Produce as output only the lines below starting at the line with "ATOM 62 C CA" and continuing through the line with "ATOM 89 C CA", each one exactly as written.

BEGIN AVAILABLE DATA

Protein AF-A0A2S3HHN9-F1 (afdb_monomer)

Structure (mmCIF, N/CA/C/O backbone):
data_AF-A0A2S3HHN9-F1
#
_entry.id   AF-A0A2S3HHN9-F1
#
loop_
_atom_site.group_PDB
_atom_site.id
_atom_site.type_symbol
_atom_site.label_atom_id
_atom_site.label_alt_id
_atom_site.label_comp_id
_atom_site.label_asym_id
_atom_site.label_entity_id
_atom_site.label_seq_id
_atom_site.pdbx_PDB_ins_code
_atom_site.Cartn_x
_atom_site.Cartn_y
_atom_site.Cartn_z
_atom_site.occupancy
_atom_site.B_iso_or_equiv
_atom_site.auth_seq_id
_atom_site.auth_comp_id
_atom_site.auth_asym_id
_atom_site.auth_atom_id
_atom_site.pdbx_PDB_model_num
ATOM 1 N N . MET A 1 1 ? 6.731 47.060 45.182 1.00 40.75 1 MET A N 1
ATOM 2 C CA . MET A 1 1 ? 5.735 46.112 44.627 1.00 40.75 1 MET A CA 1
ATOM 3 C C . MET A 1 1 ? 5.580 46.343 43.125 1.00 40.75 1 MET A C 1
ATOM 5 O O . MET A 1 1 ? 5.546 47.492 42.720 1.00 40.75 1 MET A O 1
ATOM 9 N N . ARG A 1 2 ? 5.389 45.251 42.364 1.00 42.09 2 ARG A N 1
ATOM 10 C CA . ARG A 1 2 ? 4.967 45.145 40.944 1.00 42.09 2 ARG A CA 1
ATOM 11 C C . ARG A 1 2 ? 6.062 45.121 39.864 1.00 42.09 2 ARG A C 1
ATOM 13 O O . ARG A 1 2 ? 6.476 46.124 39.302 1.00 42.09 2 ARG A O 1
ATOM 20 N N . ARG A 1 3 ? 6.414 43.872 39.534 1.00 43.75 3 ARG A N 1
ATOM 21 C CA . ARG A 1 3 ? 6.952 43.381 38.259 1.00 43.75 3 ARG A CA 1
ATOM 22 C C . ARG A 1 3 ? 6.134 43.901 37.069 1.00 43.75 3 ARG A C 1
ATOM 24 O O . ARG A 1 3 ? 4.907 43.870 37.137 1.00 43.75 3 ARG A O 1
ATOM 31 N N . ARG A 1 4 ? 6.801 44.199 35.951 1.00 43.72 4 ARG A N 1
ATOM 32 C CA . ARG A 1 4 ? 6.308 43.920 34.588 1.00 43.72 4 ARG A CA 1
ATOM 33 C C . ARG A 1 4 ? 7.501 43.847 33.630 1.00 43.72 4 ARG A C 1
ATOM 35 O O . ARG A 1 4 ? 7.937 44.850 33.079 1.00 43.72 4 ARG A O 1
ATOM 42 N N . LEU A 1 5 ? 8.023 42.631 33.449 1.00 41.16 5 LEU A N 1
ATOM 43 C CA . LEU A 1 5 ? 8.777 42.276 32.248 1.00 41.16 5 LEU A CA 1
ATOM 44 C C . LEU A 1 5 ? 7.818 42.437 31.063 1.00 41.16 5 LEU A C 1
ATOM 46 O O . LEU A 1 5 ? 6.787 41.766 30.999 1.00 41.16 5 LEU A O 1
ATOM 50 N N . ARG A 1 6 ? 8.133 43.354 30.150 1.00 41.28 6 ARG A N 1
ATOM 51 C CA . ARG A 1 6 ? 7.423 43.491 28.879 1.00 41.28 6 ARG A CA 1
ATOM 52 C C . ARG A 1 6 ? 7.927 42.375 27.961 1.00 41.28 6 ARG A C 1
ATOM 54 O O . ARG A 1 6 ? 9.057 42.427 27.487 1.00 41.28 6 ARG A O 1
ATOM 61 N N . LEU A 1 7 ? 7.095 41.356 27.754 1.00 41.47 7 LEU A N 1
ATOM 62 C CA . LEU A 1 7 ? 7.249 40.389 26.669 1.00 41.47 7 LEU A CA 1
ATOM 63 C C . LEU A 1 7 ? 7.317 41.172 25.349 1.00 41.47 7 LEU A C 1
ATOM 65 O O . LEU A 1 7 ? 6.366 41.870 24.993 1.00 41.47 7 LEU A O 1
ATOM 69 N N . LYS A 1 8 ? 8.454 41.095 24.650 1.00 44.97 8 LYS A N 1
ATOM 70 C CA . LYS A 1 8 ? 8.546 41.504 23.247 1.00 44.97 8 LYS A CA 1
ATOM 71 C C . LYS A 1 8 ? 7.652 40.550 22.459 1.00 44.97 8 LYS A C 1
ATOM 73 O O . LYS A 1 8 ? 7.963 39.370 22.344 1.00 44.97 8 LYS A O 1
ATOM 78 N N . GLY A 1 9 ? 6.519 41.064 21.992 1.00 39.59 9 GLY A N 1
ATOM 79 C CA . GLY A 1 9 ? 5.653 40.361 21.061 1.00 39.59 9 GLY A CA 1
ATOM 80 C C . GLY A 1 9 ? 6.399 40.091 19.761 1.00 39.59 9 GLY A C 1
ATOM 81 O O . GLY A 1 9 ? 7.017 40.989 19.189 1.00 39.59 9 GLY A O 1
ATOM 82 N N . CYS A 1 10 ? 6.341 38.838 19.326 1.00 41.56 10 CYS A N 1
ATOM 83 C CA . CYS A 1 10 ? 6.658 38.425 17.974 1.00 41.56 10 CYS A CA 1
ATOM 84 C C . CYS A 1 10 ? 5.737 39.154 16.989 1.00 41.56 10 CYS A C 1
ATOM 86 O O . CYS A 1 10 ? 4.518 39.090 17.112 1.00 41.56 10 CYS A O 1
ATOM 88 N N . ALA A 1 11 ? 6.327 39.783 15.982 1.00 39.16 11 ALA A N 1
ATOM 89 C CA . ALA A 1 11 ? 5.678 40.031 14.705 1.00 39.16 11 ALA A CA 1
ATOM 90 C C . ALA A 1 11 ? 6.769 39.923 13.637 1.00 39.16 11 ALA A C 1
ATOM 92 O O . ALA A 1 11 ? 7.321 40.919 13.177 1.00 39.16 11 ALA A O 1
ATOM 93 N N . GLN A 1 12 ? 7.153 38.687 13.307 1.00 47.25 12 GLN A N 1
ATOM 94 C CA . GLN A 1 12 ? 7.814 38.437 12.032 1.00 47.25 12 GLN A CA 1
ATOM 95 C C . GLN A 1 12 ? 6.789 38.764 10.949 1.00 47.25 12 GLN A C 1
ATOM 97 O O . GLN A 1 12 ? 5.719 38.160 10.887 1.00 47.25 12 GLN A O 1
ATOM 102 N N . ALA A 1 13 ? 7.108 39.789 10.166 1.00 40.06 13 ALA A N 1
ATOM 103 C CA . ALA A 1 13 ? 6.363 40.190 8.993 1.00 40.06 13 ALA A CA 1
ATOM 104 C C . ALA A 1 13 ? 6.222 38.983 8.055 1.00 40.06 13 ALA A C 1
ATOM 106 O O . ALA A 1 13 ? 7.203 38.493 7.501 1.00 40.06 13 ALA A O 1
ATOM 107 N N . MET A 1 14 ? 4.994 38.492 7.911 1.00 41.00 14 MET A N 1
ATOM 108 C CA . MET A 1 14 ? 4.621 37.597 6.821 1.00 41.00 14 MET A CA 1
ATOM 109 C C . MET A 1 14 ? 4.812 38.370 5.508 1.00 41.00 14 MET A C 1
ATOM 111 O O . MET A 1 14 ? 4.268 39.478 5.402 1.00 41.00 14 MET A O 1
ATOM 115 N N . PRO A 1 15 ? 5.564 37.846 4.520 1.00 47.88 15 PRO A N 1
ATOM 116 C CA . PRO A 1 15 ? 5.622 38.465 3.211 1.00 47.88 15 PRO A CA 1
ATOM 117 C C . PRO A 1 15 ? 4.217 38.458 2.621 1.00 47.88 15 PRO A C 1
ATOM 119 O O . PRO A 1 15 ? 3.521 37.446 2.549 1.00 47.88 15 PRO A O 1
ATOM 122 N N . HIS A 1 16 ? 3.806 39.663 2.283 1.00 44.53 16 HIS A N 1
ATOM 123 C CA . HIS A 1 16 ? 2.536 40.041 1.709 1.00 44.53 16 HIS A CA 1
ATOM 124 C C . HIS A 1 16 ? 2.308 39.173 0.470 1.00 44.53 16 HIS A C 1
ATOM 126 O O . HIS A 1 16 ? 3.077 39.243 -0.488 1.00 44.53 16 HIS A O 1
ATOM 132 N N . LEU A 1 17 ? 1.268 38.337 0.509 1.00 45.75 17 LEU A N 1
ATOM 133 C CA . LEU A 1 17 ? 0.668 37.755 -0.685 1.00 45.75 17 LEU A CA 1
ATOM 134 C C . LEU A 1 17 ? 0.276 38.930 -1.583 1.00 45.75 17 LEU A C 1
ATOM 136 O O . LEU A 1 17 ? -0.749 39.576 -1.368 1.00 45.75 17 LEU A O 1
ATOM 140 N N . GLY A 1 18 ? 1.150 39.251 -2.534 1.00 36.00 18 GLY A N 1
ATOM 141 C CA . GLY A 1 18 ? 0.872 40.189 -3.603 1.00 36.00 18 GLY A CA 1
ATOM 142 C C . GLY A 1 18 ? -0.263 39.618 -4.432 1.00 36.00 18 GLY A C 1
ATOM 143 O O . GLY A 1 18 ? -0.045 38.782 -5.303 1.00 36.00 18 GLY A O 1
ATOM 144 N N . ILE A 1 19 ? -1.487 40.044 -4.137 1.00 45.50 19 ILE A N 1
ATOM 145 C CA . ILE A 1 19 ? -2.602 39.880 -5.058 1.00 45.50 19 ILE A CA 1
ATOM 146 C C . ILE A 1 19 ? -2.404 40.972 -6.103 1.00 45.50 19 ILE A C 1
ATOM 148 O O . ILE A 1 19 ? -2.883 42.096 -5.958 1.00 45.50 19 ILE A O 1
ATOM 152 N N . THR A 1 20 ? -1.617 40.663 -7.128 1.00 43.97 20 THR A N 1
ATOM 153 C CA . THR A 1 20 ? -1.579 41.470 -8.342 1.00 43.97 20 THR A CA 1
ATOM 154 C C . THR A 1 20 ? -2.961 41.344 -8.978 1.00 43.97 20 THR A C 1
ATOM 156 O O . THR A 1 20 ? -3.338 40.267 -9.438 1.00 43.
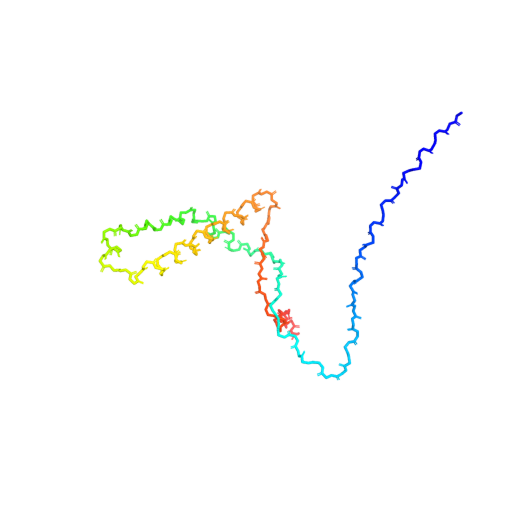97 20 THR A O 1
ATOM 159 N N . LEU A 1 21 ? -3.748 42.421 -8.925 1.00 42.22 21 LEU A N 1
ATOM 160 C CA . LEU A 1 21 ? -5.019 42.537 -9.634 1.00 42.22 21 LEU A CA 1
ATOM 161 C C . LEU A 1 21 ? -4.737 42.362 -11.130 1.00 42.22 21 LEU A C 1
ATOM 163 O O . LEU A 1 21 ? -4.115 43.216 -11.759 1.00 42.22 21 LEU A O 1
ATOM 167 N N . ALA A 1 22 ? -5.139 41.208 -11.653 1.00 41.59 22 ALA A N 1
ATOM 168 C CA . ALA A 1 22 ? -5.012 40.840 -13.049 1.00 41.59 22 ALA A CA 1
ATOM 169 C C . ALA A 1 22 ? -5.845 41.786 -13.922 1.00 41.59 22 ALA A C 1
ATOM 171 O O . ALA A 1 22 ? -7.068 41.854 -13.800 1.00 41.59 22 ALA A O 1
ATOM 172 N N . THR A 1 23 ? -5.158 42.502 -14.805 1.00 41.03 23 THR A N 1
ATOM 173 C CA . THR A 1 23 ? -5.710 43.161 -15.985 1.00 41.03 23 THR A CA 1
ATOM 174 C C . THR A 1 23 ? -6.433 42.142 -16.872 1.00 41.03 23 THR A C 1
ATOM 176 O O . THR A 1 23 ? -5.976 41.011 -17.053 1.00 41.03 23 THR A O 1
ATOM 179 N N . GLU A 1 24 ? -7.580 42.552 -17.416 1.00 46.03 24 GLU A N 1
ATOM 180 C CA . GLU A 1 24 ? -8.400 41.777 -18.347 1.00 46.03 24 GLU A CA 1
ATOM 181 C C . GLU A 1 24 ? -7.552 41.233 -19.512 1.00 46.03 24 GLU A C 1
ATOM 183 O O . GLU A 1 24 ? -6.879 41.989 -20.211 1.00 46.03 24 GLU A O 1
ATOM 188 N N . GLY A 1 25 ? -7.572 39.908 -19.702 1.00 49.53 25 GLY A N 1
ATOM 189 C CA . GLY A 1 25 ? -6.885 39.213 -20.802 1.00 49.53 25 GLY A CA 1
ATOM 190 C C . GLY A 1 25 ? -5.897 38.113 -20.393 1.00 49.53 25 GLY A C 1
ATOM 191 O O . GLY A 1 25 ? -5.246 37.532 -21.259 1.00 49.53 25 GLY A O 1
ATOM 192 N N . GLN A 1 26 ? -5.758 37.801 -19.101 1.00 43.47 26 GLN A N 1
ATOM 193 C CA . GLN A 1 26 ? -4.773 36.826 -18.630 1.00 43.47 26 GLN A CA 1
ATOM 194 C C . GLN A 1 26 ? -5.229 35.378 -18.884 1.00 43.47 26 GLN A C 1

END AVAILABLE DATA

- **YOUR SOLUTION**:
ATOM 62 C CA . LEU A 1 7 ? 7.249 40.389 26.669 1.00 41.47 7 LEU A CA 1
ATOM 63 C C . LEU A 1 7 ? 7.317 41.172 25.349 1.00 41.47 7 LEU A C 1
ATOM 65 O O . LEU A 1 7 ? 6.366 41.870 24.993 1.00 41.47 7 LEU A O 1
ATOM 69 N N . LYS A 1 8 ? 8.454 41.095 24.650 1.00 44.97 8 LYS A N 1
ATOM 70 C CA . LYS A 1 8 ? 8.546 41.504 23.247 1.00 44.97 8 LYS A CA 1
ATOM 71 C C . LYS A 1 8 ? 7.652 40.550 22.459 1.00 44.97 8 LYS A C 1
ATOM 73 O O . LYS A 1 8 ? 7.963 39.370 22.344 1.00 44.97 8 LYS A O 1
ATOM 78 N N . GLY A 1 9 ? 6.519 41.064 21.992 1.00 39.59 9 GLY A N 1
ATOM 79 C CA . GLY A 1 9 ? 5.653 40.361 21.061 1.00 39.59 9 GLY A CA 1
ATOM 80 C C . GLY A 1 9 ? 6.399 40.091 19.761 1.00 39.59 9 GLY A C 1
ATOM 81 O O . GLY A 1 9 ? 7.017 40.989 19.189 1.00 39.59 9 GLY A O 1
ATOM 82 N N . CYS A 1 10 ? 6.341 38.838 19.326 1.00 41.56 10 CYS A N 1
ATOM 83 C CA . CYS A 1 10 ? 6.658 38.425 17.974 1.00 41.56 10 CYS A CA 1
ATOM 84 C C . CYS A 1 10 ? 5.737 39.154 16.989 1.00 41.56 10 CYS A C 1
ATOM 86 O O . CYS A 1 10 ? 4.518 39.090 17.112 1.00 41.56 10 CYS A O 1
ATOM 88 N N . ALA A 1 11 ? 6.327 39.783 15.982 1.00 39.16 11 ALA A N 1
ATOM 89 C CA . ALA A 1 11 ? 5.678 40.031 14.705 1.00 39.16 11 ALA A CA 1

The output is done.